WORK REQUIRED: Copy out the lines of the records below, and only those lines, from the one with "ATOM 2 C CA" through the one with "ATOM 48 N N", exactly as they appear.

RECORD EXCERPTS:
________________________________________

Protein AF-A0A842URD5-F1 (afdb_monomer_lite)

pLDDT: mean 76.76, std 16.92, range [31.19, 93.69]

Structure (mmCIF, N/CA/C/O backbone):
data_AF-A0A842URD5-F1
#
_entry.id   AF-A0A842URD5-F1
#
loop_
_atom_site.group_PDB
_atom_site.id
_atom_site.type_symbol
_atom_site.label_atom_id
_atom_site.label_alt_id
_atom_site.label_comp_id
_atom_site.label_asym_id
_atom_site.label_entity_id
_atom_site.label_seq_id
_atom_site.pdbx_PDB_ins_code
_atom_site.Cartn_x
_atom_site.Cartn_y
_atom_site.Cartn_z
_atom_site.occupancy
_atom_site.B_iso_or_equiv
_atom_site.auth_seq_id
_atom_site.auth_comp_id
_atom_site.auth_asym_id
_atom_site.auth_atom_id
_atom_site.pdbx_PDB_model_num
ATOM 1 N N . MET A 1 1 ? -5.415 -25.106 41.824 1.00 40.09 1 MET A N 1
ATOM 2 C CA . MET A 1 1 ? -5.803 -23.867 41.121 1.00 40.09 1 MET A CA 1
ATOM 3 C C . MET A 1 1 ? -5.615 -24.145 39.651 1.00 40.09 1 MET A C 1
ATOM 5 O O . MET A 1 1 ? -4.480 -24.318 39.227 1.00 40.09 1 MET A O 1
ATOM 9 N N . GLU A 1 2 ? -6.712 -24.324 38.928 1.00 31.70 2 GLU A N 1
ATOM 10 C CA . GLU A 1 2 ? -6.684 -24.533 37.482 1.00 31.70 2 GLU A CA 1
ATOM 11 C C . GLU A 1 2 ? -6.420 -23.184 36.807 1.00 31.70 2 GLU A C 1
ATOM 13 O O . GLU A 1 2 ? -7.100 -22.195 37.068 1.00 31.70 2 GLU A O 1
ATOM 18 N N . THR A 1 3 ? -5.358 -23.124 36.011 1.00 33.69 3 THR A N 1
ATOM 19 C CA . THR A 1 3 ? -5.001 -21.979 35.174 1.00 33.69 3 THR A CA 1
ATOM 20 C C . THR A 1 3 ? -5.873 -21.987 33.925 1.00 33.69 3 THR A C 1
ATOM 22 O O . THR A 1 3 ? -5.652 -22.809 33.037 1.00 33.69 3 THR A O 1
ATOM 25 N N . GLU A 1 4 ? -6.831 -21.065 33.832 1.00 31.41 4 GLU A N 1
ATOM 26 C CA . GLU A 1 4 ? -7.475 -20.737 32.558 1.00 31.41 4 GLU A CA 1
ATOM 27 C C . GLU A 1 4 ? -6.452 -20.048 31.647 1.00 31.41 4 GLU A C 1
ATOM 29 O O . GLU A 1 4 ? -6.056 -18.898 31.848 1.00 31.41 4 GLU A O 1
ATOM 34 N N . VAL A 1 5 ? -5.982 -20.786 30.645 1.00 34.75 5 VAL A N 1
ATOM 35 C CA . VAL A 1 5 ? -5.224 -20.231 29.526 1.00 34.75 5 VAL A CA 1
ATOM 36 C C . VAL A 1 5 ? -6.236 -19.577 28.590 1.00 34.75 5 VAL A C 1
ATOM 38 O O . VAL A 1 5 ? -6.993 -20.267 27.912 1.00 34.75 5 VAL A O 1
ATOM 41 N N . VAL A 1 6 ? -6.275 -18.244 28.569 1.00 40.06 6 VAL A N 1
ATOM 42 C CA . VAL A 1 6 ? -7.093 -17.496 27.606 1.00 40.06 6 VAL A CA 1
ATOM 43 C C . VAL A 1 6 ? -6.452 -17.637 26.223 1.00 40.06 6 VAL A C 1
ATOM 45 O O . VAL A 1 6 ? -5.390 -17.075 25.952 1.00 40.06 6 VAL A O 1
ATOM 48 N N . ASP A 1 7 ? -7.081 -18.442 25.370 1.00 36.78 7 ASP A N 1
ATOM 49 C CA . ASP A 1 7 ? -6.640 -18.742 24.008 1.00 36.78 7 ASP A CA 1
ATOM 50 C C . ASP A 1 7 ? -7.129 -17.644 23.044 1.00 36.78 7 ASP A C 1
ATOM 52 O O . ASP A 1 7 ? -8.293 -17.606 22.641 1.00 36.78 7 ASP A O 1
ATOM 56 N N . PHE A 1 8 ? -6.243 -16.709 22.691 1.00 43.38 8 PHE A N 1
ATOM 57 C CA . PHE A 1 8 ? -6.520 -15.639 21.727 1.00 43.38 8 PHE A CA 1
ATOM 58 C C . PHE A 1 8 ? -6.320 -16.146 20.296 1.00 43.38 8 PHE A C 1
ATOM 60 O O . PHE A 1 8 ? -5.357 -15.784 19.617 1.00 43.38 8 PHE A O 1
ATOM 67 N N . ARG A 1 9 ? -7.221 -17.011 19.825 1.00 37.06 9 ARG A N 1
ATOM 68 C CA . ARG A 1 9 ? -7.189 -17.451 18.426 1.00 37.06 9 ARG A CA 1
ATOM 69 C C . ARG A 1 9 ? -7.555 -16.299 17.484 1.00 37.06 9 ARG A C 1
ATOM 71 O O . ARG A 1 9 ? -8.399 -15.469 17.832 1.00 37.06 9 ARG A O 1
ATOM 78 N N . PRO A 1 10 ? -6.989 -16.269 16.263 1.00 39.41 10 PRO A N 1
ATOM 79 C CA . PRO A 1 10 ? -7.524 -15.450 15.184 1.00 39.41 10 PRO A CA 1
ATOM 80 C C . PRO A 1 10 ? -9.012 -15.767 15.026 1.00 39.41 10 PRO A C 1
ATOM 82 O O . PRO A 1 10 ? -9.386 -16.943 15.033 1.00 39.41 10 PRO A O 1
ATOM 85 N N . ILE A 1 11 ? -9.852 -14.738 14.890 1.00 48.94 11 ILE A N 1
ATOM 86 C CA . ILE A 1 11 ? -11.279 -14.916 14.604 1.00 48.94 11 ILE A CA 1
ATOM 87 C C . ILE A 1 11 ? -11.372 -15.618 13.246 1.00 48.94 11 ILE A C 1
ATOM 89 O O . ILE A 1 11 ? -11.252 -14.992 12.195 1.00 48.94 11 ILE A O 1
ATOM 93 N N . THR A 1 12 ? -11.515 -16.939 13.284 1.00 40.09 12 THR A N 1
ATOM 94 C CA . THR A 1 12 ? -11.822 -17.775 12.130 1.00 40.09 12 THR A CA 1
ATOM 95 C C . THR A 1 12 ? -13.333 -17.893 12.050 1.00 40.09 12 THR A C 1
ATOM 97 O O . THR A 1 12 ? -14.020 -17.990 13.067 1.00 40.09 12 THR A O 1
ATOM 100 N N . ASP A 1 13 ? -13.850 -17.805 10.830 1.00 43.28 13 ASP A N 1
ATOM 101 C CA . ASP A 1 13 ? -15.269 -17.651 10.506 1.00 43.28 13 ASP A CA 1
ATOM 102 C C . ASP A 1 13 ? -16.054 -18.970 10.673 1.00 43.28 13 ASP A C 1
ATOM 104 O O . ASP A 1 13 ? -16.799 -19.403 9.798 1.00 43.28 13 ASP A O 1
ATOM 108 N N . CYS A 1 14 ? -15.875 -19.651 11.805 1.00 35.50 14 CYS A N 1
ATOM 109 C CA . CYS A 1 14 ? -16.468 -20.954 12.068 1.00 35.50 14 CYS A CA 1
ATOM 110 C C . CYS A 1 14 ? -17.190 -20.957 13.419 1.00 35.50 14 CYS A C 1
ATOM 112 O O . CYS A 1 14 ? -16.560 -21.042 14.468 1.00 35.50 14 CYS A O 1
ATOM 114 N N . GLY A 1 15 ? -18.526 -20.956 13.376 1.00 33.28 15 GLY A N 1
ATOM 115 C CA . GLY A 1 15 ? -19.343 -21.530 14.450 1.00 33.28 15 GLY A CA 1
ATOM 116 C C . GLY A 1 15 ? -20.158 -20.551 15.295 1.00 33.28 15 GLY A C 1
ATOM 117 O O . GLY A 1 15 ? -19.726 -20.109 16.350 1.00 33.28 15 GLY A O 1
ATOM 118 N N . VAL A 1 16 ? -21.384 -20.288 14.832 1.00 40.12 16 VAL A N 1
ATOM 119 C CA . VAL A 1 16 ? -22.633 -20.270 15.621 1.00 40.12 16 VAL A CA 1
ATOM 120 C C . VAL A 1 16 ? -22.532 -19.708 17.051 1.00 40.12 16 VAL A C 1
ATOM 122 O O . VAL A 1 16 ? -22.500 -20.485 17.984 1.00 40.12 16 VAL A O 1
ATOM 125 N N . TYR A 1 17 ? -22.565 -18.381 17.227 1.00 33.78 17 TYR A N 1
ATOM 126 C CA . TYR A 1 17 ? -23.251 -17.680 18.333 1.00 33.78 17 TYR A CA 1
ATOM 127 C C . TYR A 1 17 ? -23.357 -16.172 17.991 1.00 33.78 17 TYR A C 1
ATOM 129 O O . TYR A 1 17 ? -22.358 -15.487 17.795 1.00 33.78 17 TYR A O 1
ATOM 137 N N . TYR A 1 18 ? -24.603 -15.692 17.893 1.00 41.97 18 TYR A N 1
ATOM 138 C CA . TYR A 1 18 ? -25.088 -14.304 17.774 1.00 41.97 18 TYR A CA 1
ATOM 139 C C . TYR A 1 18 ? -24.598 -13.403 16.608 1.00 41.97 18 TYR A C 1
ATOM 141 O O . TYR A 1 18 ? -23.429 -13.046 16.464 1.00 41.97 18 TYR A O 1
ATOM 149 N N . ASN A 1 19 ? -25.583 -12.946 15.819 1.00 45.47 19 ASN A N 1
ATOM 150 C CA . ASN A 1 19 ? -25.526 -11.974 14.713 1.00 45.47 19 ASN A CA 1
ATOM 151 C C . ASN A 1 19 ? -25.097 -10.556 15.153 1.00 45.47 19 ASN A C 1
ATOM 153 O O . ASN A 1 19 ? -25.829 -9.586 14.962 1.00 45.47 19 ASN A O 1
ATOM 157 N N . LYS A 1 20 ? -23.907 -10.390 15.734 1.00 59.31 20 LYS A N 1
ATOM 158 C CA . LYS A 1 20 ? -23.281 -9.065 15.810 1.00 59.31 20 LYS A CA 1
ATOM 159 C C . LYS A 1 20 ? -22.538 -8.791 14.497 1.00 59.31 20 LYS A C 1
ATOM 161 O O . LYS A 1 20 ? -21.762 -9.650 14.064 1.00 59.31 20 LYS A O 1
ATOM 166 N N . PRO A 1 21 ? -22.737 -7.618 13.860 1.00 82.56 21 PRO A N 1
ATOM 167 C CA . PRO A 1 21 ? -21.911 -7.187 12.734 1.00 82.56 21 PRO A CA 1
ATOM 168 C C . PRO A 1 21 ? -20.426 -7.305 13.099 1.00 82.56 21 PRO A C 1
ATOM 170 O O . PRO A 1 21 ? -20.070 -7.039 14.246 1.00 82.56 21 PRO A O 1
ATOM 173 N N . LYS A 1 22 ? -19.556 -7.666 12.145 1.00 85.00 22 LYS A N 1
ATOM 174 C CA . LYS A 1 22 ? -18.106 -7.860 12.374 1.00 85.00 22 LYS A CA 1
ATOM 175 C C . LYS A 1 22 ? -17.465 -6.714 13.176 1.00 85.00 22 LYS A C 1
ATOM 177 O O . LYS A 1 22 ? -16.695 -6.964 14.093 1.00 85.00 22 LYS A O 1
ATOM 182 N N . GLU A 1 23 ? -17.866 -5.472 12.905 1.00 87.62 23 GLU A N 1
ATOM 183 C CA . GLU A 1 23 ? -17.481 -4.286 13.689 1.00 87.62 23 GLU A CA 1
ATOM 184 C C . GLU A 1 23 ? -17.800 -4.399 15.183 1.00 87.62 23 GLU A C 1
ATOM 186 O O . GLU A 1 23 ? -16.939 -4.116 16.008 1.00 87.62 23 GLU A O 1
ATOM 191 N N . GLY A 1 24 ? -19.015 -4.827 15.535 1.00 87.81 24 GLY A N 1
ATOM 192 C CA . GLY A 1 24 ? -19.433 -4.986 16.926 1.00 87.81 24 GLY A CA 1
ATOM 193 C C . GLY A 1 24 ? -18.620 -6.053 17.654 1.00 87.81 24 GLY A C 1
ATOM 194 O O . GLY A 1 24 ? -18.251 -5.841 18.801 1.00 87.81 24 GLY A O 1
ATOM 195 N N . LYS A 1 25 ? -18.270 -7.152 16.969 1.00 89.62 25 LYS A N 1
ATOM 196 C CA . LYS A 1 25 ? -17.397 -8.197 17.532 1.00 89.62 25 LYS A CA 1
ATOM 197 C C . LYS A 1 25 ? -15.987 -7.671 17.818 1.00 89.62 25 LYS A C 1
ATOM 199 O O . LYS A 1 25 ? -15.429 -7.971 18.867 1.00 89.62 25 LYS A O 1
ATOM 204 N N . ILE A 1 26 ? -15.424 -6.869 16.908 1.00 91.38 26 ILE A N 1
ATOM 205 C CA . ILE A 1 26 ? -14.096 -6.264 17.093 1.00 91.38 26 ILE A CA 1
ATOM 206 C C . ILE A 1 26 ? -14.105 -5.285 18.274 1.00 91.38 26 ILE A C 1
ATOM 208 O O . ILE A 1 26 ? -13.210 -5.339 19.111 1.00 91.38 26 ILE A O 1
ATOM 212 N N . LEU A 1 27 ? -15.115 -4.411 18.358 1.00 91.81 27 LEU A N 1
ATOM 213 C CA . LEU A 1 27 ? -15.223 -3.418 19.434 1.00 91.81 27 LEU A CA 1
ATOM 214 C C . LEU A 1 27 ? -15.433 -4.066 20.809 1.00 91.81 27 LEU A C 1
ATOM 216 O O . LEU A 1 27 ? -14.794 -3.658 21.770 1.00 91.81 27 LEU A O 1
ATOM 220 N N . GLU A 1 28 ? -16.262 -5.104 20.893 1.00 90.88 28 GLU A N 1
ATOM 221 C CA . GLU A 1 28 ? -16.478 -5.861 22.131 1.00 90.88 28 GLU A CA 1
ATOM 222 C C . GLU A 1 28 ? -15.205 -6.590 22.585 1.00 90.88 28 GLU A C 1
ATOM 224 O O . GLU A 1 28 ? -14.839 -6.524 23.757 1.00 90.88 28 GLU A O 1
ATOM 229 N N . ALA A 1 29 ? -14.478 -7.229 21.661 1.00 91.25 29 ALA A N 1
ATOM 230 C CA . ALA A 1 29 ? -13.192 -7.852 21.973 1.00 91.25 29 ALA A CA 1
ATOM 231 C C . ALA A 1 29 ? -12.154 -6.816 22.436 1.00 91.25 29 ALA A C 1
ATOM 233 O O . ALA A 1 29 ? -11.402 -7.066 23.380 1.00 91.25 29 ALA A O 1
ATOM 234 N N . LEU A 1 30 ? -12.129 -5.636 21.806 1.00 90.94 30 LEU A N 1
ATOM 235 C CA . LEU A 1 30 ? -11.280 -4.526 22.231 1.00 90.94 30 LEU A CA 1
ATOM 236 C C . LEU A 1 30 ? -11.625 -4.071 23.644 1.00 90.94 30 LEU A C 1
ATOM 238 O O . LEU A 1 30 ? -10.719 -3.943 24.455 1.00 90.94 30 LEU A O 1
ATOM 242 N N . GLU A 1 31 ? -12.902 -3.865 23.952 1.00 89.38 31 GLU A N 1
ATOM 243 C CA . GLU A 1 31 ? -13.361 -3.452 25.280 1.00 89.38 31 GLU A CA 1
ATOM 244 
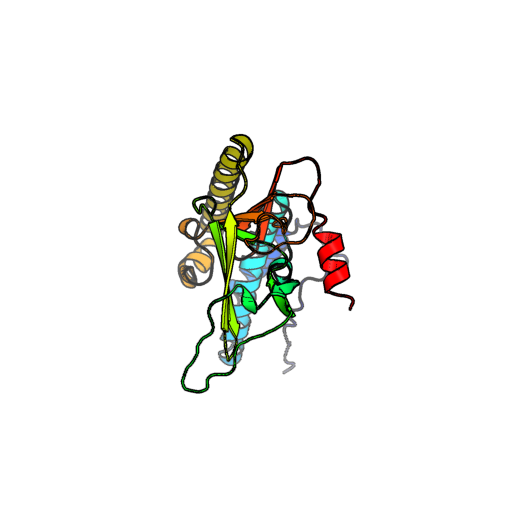C C . GLU A 1 31 ? -12.977 -4.476 26.359 1.00 89.38 31 GLU A C 1
ATOM 246 O O . GLU A 1 31 ? -12.416 -4.110 27.394 1.00 89.38 31 GLU A O 1
ATOM 251 N N . GLN A 1 32 ? -13.184 -5.769 26.092 1.00 89.31 32 GLN A N 1
ATOM 252 C CA . GLN A 1 32 ? -12.802 -6.850 27.005 1.00 89.31 32 GLN A CA 1
ATOM 253 C C . GLN A 1 32 ? -11.293 -6.870 27.274 1.00 89.31 32 GLN A C 1
ATOM 255 O O . GLN A 1 32 ? -10.865 -6.882 28.429 1.00 89.31 32 GLN A O 1
ATOM 260 N N . ILE A 1 33 ? -10.470 -6.833 26.221 1.00 87.31 33 ILE A N 1
ATOM 261 C CA . ILE A 1 33 ? -9.007 -6.861 26.357 1.00 87.31 33 ILE A CA 1
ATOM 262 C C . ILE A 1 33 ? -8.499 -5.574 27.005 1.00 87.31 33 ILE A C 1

________________________________________

RESPONSE TO THE TASK:
ATOM 2 C CA . MET A 1 1 ? -5.803 -23.867 41.121 1.00 40.09 1 MET A CA 1
ATOM 3 C C . MET A 1 1 ? -5.615 -24.145 39.651 1.00 40.09 1 MET A C 1
ATOM 5 O O . MET A 1 1 ? -4.480 -24.318 39.227 1.00 40.09 1 MET A O 1
ATOM 9 N N . GLU A 1 2 ? -6.712 -24.324 38.928 1.00 31.70 2 GLU A N 1
ATOM 10 C CA . GLU A 1 2 ? -6.684 -24.533 37.482 1.00 31.70 2 GLU A CA 1
ATOM 11 C C . GLU A 1 2 ? -6.420 -23.184 36.807 1.00 31.70 2 GLU A C 1
ATOM 13 O O . GLU A 1 2 ? -7.100 -22.195 37.068 1.00 31.70 2 GLU A O 1
ATOM 18 N N . THR A 1 3 ? -5.358 -23.124 36.011 1.00 33.69 3 THR A N 1
ATOM 19 C CA . THR A 1 3 ? -5.001 -21.979 35.174 1.00 33.69 3 THR A CA 1
ATOM 20 C C . THR A 1 3 ? -5.873 -21.987 33.925 1.00 33.69 3 THR A C 1
ATOM 22 O O . THR A 1 3 ? -5.652 -22.809 33.037 1.00 33.69 3 THR A O 1
ATOM 25 N N . GLU A 1 4 ? -6.831 -21.065 33.832 1.00 31.41 4 GLU A N 1
ATOM 26 C CA . GLU A 1 4 ? -7.475 -20.737 32.558 1.00 31.41 4 GLU A CA 1
ATOM 27 C C . GLU A 1 4 ? -6.452 -20.048 31.647 1.00 31.41 4 GLU A C 1
ATOM 29 O O . GLU A 1 4 ? -6.056 -18.898 31.848 1.00 31.41 4 GLU A O 1
ATOM 34 N N . VAL A 1 5 ? -5.982 -20.786 30.645 1.00 34.75 5 VAL A N 1
ATOM 35 C CA . VAL A 1 5 ? -5.224 -20.231 29.526 1.00 34.75 5 VAL A CA 1
ATOM 36 C C . VAL A 1 5 ? -6.236 -19.577 28.590 1.00 34.75 5 VAL A C 1
ATOM 38 O O . VAL A 1 5 ? -6.993 -20.267 27.912 1.00 34.75 5 VAL A O 1
ATOM 41 N N . VAL A 1 6 ? -6.275 -18.244 28.569 1.00 40.06 6 VAL A N 1
ATOM 42 C CA . VAL A 1 6 ? -7.093 -17.496 27.606 1.00 40.06 6 VAL A CA 1
ATOM 43 C C . VAL A 1 6 ? -6.452 -17.637 26.223 1.00 40.06 6 VAL A C 1
ATOM 45 O O . VAL A 1 6 ? -5.390 -17.075 25.952 1.00 40.06 6 VAL A O 1
ATOM 48 N N . ASP A 1 7 ? -7.081 -18.442 25.370 1.00 36.78 7 ASP A N 1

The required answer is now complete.